Double the performance on AMD Catalyst by tweaking subgroup operations

Reading Time: 3 minutes

AMD’s hardware was only used for less than half in case of scan operations in standard OpenCL 2.0.

OpenCL 2.0 added several new built-in functions that operate on a work-group level. These include functions that work within sub-groups (also known as warps or wavefronts). The work-group functions perform basic parallel patterns for whole work-groups or sub-groups.

The most important ones are reduce and scan operations. Those patterns have been used in many OpenCL software and can now be implemented in a more straightforward way. The promise to the developers was that the vendors now can provide better performance using none or very little local memory. However, the promised performance wasn’t there from the beginning.

Recently, at StreamHPC we worked on improving performance of certain OpenCL kernels running specifically on AMD GPUs where we needed OpenGL-interop and thus chose Catalyst-drivers.
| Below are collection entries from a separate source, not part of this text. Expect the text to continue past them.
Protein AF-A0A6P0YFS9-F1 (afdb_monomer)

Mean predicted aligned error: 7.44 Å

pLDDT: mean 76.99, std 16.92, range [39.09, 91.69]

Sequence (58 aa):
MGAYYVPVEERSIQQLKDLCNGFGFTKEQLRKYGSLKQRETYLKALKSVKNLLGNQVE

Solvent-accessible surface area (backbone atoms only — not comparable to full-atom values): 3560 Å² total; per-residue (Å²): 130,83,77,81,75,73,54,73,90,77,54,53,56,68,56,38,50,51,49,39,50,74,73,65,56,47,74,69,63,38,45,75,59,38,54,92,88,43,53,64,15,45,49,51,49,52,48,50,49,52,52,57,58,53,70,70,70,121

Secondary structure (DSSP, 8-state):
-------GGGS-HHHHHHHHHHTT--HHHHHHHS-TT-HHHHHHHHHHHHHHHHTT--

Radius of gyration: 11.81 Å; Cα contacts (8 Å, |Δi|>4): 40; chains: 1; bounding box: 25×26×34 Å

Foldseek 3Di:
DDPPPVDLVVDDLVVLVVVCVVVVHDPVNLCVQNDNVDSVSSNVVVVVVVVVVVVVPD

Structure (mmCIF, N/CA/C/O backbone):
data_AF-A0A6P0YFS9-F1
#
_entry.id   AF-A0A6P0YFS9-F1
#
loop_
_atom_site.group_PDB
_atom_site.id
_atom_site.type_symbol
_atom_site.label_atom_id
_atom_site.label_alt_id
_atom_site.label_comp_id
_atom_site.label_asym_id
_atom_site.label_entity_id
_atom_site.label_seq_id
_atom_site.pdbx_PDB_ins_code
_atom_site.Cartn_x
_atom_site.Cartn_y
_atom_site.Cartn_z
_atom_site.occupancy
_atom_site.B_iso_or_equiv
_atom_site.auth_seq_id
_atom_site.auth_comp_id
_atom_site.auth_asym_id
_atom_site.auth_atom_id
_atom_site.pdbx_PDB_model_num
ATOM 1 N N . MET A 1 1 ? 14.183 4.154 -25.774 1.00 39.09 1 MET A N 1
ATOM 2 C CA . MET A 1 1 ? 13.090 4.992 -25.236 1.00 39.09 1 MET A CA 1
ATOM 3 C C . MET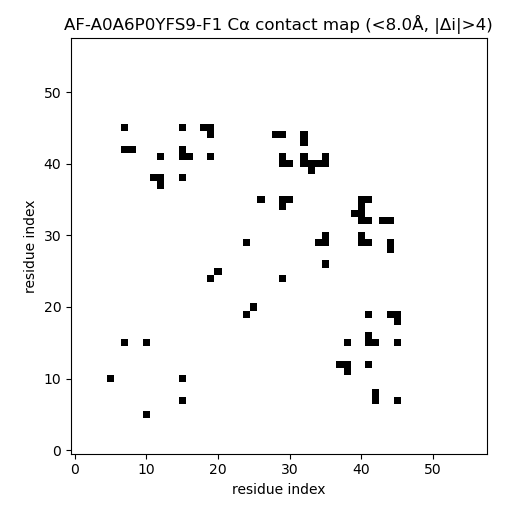 A 1 1 ? 13.201 4.977 -23.725 1.00 39.09 1 MET A C 1
ATOM 5 O O . MET A 1 1 ? 12.872 3.970 -23.113 1.00 39.09 1 MET A O 1
ATOM 9 N N . GLY A 1 2 ? 13.780 6.026 -23.138 1.00 40.59 2 GLY A N 1
ATOM 10 C CA . GLY A 1 2 ? 13.906 6.127 -21.687 1.00 40.59 2 GLY A CA 1
ATOM 11 C C . GLY A 1 2 ? 12.516 6.273 -21.091 1.00 40.59 2 GLY A C 1
ATOM 12 O O . GLY A 1 2 ? 11.871 7.299 -21.294 1.00 40.59 2 GLY A O 1
ATOM 13 N N . ALA A 1 3 ? 12.030 5.236 -20.412 1.00 44.53 3 ALA A N 1
ATOM 14 C CA . ALA A 1 3 ? 10.868 5.375 -19.557 1.00 44.53 3 ALA A CA 1
ATOM 15 C C . ALA A 1 3 ? 11.229 6.454 -18.534 1.00 44.53 3 ALA A C 1
ATOM 17 O O . ALA A 1 3 ? 12.088 6.228 -17.683 1.00 44.53 3 ALA A O 1
ATOM 18 N N . TYR A 1 4 ? 10.642 7.645 -18.671 1.00 44.28 4 TYR A N 1
ATOM 19 C CA . TYR A 1 4 ? 10.701 8.682 -17.651 1.00 44.28 4 TYR A CA 1
ATOM 20 C C . TYR A 1 4 ? 10.123 8.061 -16.381 1.00 44.28 4 TYR A C 1
ATOM 22 O O . TYR A 1 4 ? 8.908 7.998 -16.189 1.00 44.28 4 TYR A O 1
ATOM 30 N N . TYR A 1 5 ? 11.003 7.520 -15.541 1.00 52.69 5 TYR A N 1
ATOM 31 C CA . TYR A 1 5 ? 10.655 6.999 -14.237 1.00 52.69 5 TYR A CA 1
ATOM 32 C C . TYR A 1 5 ? 10.401 8.222 -13.367 1.00 52.69 5 TYR A C 1
ATOM 34 O O . TYR A 1 5 ? 11.270 8.641 -12.613 1.00 52.69 5 TYR A O 1
ATOM 42 N N . VAL A 1 6 ? 9.232 8.848 -13.537 1.00 55.06 6 VAL A N 1
ATOM 43 C CA . VAL A 1 6 ? 8.8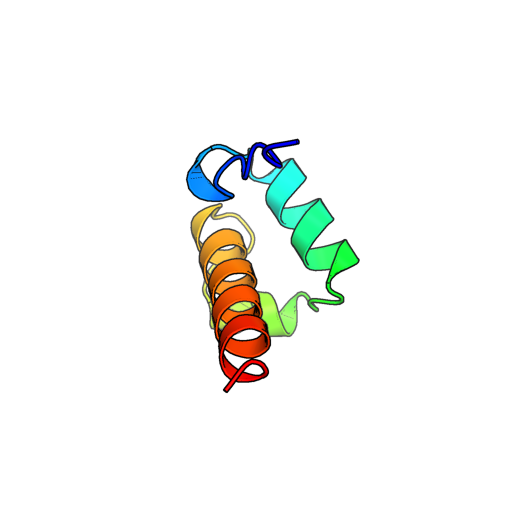06 9.943 -12.668 1.00 55.06 6 VAL A CA 1
ATOM 44 C C . VAL A 1 6 ? 8.804 9.363 -11.259 1.00 55.06 6 VAL A C 1
ATOM 46 O O . VAL A 1 6 ? 8.023 8.430 -11.000 1.00 55.06 6 VAL A O 1
ATOM 49 N N . PRO A 1 7 ? 9.698 9.824 -10.371 1.00 65.56 7 PRO A N 1
ATOM 50 C CA . PRO A 1 7 ? 9.816 9.247 -9.055 1.00 65.56 7 PRO A CA 1
ATOM 51 C C . PRO A 1 7 ? 8.460 9.374 -8.367 1.00 65.56 7 PRO A C 1
ATOM 53 O O . PRO A 1 7 ? 7.779 10.399 -8.427 1.00 65.56 7 PRO A O 1
ATOM 56 N N . VAL A 1 8 ? 8.044 8.304 -7.690 1.00 68.62 8 VAL A N 1
ATOM 57 C CA . VAL A 1 8 ? 6.831 8.312 -6.857 1.00 68.62 8 VAL A CA 1
ATOM 58 C C . VAL A 1 8 ? 6.856 9.476 -5.845 1.00 68.62 8 VAL A C 1
ATOM 60 O O . VAL A 1 8 ? 5.814 9.943 -5.397 1.00 68.62 8 VAL A O 1
ATOM 63 N N . GLU A 1 9 ? 8.048 10.000 -5.548 1.00 69.44 9 GLU A N 1
ATOM 64 C CA . GLU A 1 9 ? 8.335 11.149 -4.684 1.00 69.44 9 GLU A CA 1
ATOM 65 C C . GLU A 1 9 ? 7.931 12.513 -5.258 1.00 69.44 9 GLU A C 1
ATOM 67 O O . GLU A 1 9 ? 7.878 13.481 -4.502 1.00 69.44 9 GLU A O 1
ATOM 72 N N . GLU A 1 10 ? 7.517 12.600 -6.522 1.00 75.00 10 GLU A N 1
ATOM 73 C CA . GLU A 1 10 ? 6.926 13.813 -7.119 1.00 75.00 10 GLU A CA 1
ATOM 74 C C . GLU A 1 10 ? 5.403 13.706 -7.306 1.00 75.00 10 GLU A C 1
ATOM 76 O O . GLU A 1 10 ? 4.720 14.702 -7.526 1.00 75.00 10 GLU A O 1
ATOM 81 N N . ARG A 1 11 ? 4.823 12.511 -7.126 1.00 78.25 11 ARG A N 1
ATOM 82 C CA . ARG A 1 11 ? 3.382 12.282 -7.316 1.00 78.25 11 ARG A CA 1
ATOM 83 C C . ARG A 1 11 ? 2.538 12.736 -6.127 1.00 78.25 11 ARG A C 1
ATOM 85 O O . ARG A 1 11 ? 2.880 12.475 -4.969 1.00 78.25 11 ARG A O 1
ATOM 92 N N . SER A 1 12 ? 1.386 13.349 -6.392 1.00 86.38 12 SER A N 1
ATOM 93 C CA . SER A 1 12 ? 0.432 13.750 -5.349 1.00 86.38 12 SER A CA 1
ATOM 94 C C . SER A 1 12 ? -0.113 12.545 -4.572 1.00 86.38 12 SER A C 1
ATOM 96 O O . SER A 1 12 ? -0.168 11.427 -5.083 1.00 86.38 12 SER A O 1
ATOM 98 N N . ILE A 1 13 ? -0.604 12.773 -3.347 1.00 86.75 13 ILE A N 1
ATOM 99 C CA . ILE A 1 13 ? -1.204 11.714 -2.512 1.00 86.75 13 ILE A CA 1
ATOM 100 C C . ILE A 1 13 ? -2.334 10.954 -3.226 1.00 86.75 13 ILE A C 1
ATOM 102 O O . ILE A 1 13 ? -2.472 9.749 -3.040 1.00 86.75 13 ILE A O 1
ATOM 106 N N . GLN A 1 14 ? -3.105 11.637 -4.078 1.00 88.25 14 GLN A N 1
ATOM 107 C CA . GLN A 1 14 ? -4.165 11.026 -4.879 1.00 88.25 14 GLN A CA 1
ATOM 108 C C . GLN A 1 14 ? -3.609 10.003 -5.882 1.00 88.25 14 GLN A C 1
ATOM 110 O O . GLN A 1 14 ? -4.127 8.897 -5.976 1.00 88.25 14 GLN A O 1
ATOM 115 N N . GLN A 1 15 ? -2.517 10.335 -6.577 1.00 88.50 15 GLN A N 1
ATOM 116 C CA . GLN A 1 15 ? -1.863 9.416 -7.511 1.00 88.50 15 GLN A CA 1
ATOM 117 C C . GLN A 1 15 ? -1.190 8.245 -6.790 1.00 88.50 15 GLN A C 1
ATOM 119 O O . GLN A 1 15 ? -1.200 7.128 -7.293 1.00 88.50 15 GLN A O 1
ATOM 124 N N . LEU A 1 16 ? -0.617 8.477 -5.606 1.00 88.00 16 LEU A N 1
ATOM 125 C CA . LEU A 1 16 ? -0.040 7.402 -4.796 1.00 88.00 16 LEU A CA 1
ATOM 126 C C . LEU A 1 16 ? -1.112 6.434 -4.293 1.00 88.00 16 LEU A C 1
ATOM 128 O O . LEU A 1 16 ? -0.887 5.230 -4.288 1.00 88.00 16 LEU A O 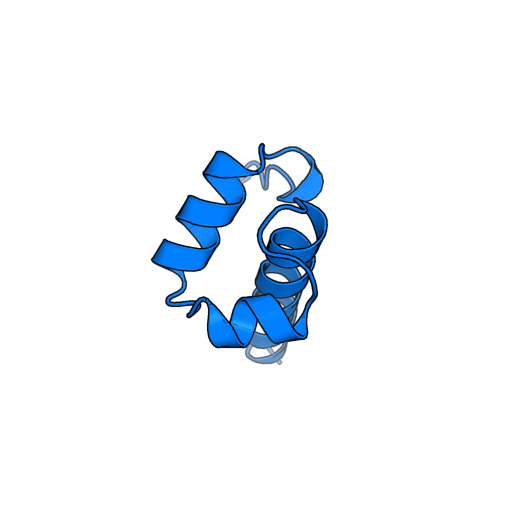1
ATOM 132 N N . LYS A 1 17 ? -2.286 6.949 -3.912 1.00 88.88 17 LYS A N 1
ATOM 133 C CA . LYS A 1 17 ? -3.458 6.130 -3.588 1.00 88.88 17 LYS A CA 1
ATOM 134 C C . LYS A 1 17 ? -3.876 5.258 -4.762 1.00 88.88 17 LYS A C 1
ATOM 136 O O . LYS A 1 17 ? -4.098 4.070 -4.563 1.00 88.88 17 LYS A O 1
ATOM 141 N N . ASP A 1 18 ? -3.975 5.854 -5.946 1.00 90.19 18 ASP A N 1
ATOM 142 C CA . ASP A 1 18 ? -4.377 5.152 -7.162 1.00 90.19 18 ASP A CA 1
ATOM 143 C C . ASP A 1 18 ? -3.381 4.044 -7.522 1.00 90.19 18 ASP A C 1
ATOM 145 O O . ASP A 1 18 ? -3.770 2.893 -7.692 1.00 90.19 18 ASP A O 1
ATOM 149 N N . LEU A 1 19 ? -2.079 4.348 -7.469 1.00 87.38 19 LEU A N 1
ATOM 150 C CA . LEU A 1 19 ? -1.015 3.357 -7.617 1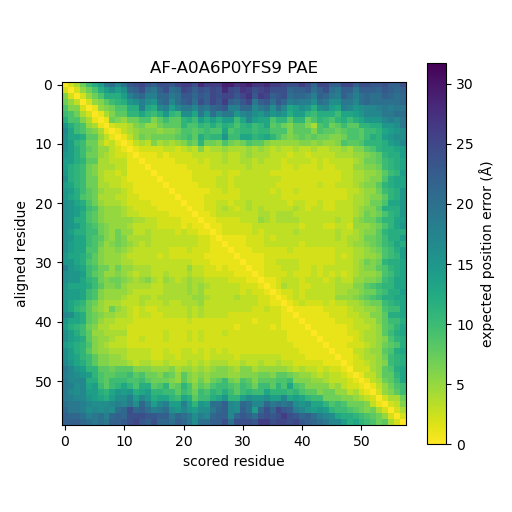.00 87.38 19 LEU A CA 1
ATOM 151 C C . LEU A 1 19 ? -1.125 2.245 -6.575 1.00 87.38 19 LEU A C 1
ATOM 153 O O . LEU A 1 19 ? -1.126 1.077 -6.939 1.00 87.38 19 LEU A O 1
ATOM 157 N N . CYS A 1 20 ? -1.233 2.581 -5.286 1.00 86.94 20 CYS A N 1
ATOM 158 C CA . CYS A 1 20 ? -1.379 1.577 -4.235 1.00 86.94 20 CYS A CA 1
ATOM 159 C C . CYS A 1 20 ? -2.584 0.667 -4.495 1.00 86.94 20 CYS A C 1
ATOM 161 O O . CYS A 1 20 ? -2.465 -0.545 -4.344 1.00 86.94 20 CYS A O 1
ATOM 163 N N . ASN A 1 21 ? -3.710 1.235 -4.924 1.00 88.50 21 ASN A N 1
ATOM 164 C CA . ASN A 1 21 ? -4.898 0.474 -5.286 1.00 88.5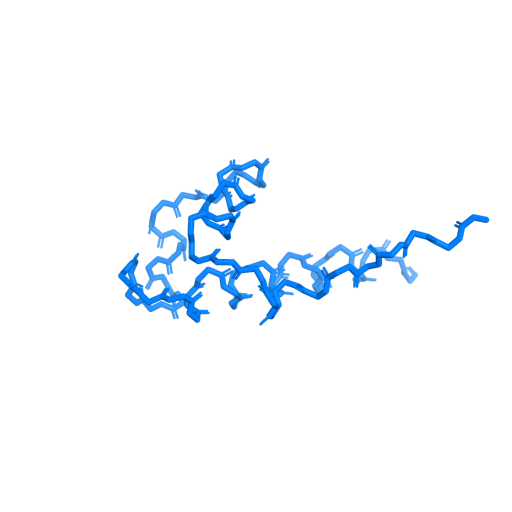0 21 ASN A CA 1
ATOM 165 C C . ASN A 1 21 ? -4.646 -0.428 -6.509 1.00 88.50 21 ASN A C 1
ATOM 167 O O . ASN A 1 21 ? -4.999 -1.602 -6.477 1.00 88.50 21 ASN A O 1
ATOM 171 N N . GLY A 1 22 ? -3.965 0.080 -7.541 1.00 86.25 22 GLY A N 1
ATOM 172 C CA . GLY A 1 22 ? -3.570 -0.686 -8.728 1.00 86.25 22 GLY A CA 1
ATOM 173 C C . GLY A 1 22 ? -2.580 -1.820 -8.435 1.00 86.25 22 GLY A C 1
ATOM 174 O O . GLY A 1 22 ? -2.630 -2.858 -9.083 1.00 86.25 22 GLY A O 1
ATOM 175 N N . PHE A 1 23 ? -1.732 -1.664 -7.415 1.00 85.50 23 PHE A N 1
ATOM 176 C CA . PHE A 1 23 ? -0.852 -2.721 -6.899 1.00 85.50 23 PHE A CA 1
ATOM 177 C C . PHE A 1 23 ? -1.562 -3.702 -5.948 1.00 85.50 23 PHE A C 1
ATOM 179 O O . PHE A 1 23 ? -0.935 -4.647 -5.477 1.00 85.50 23 PHE A O 1
ATOM 186 N N . GLY A 1 24 ? -2.845 -3.493 -5.635 1.00 88.44 24 GLY A N 1
ATOM 187 C CA . GLY A 1 24 ? -3.611 -4.366 -4.742 1.00 88.44 24 GLY A CA 1
ATOM 188 C C . GLY A 1 24 ? -3.354 -4.136 -3.249 1.00 88.44 24 GLY A C 1
ATOM 189 O O . GLY A 1 24 ? -3.665 -4.999 -2.428 1.00 88.44 24 GLY A O 1
ATOM 190 N N . PHE A 1 25 ? -2.805 -2.983 -2.854 1.00 88.56 25 PHE A N 1
ATOM 191 C CA . PHE A 1 25 ? -2.647 -2.666 -1.437 1.00 88.56 25 PHE A CA 1
ATOM 192 C C . PHE A 1 25 ? -3.992 -2.477 -0.745 1.00 88.56 25 PHE A C 1
ATOM 194 O O . PHE A 1 25 ? -4.789 -1.604 -1.092 1.00 88.56 25 PHE A O 1
ATOM 201 N N . THR A 1 26 ? -4.187 -3.214 0.344 1.00 89.62 26 THR A N 1
ATOM 202 C CA . THR A 1 26 ? -5.312 -2.982 1.245 1.00 89.62 26 THR A CA 1
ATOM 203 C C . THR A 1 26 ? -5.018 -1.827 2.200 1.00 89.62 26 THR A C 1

It turned out that work-group and sub-group functions did not give the expected performance on both Windows and Linux.

Doubling the performance

We therefore created low-level code to implement our own sub-group functions. Below we present benchmark results of 4 different exclusive prefix sum (scan) operations running on AMD Radeon R9 Nano (Fiji), using Catalyst on Linux:

  • sub-group scan using local memory (red),
  • built-in sub-group function sub_group_scan_exclusive_add (orange),
  • our implementation of sub-group scan (green),
  • the built-in work-group function work_group_scan_exclusive_add (purple), and
  • as a reference a standard buffer copy operation (blue).

While analysing the results it’s important to remember that work-group scan performs prefix sum on all 256 work-items, whereas other scan functions work with wavefronts/sub-groups of 64 work-items.

Linux, Crimson Edition 15.12

As you can see our sub-group scan function is 2.3x faster compared to built-in sub-group function. Even the method with local memory was faster than the sub-group scan!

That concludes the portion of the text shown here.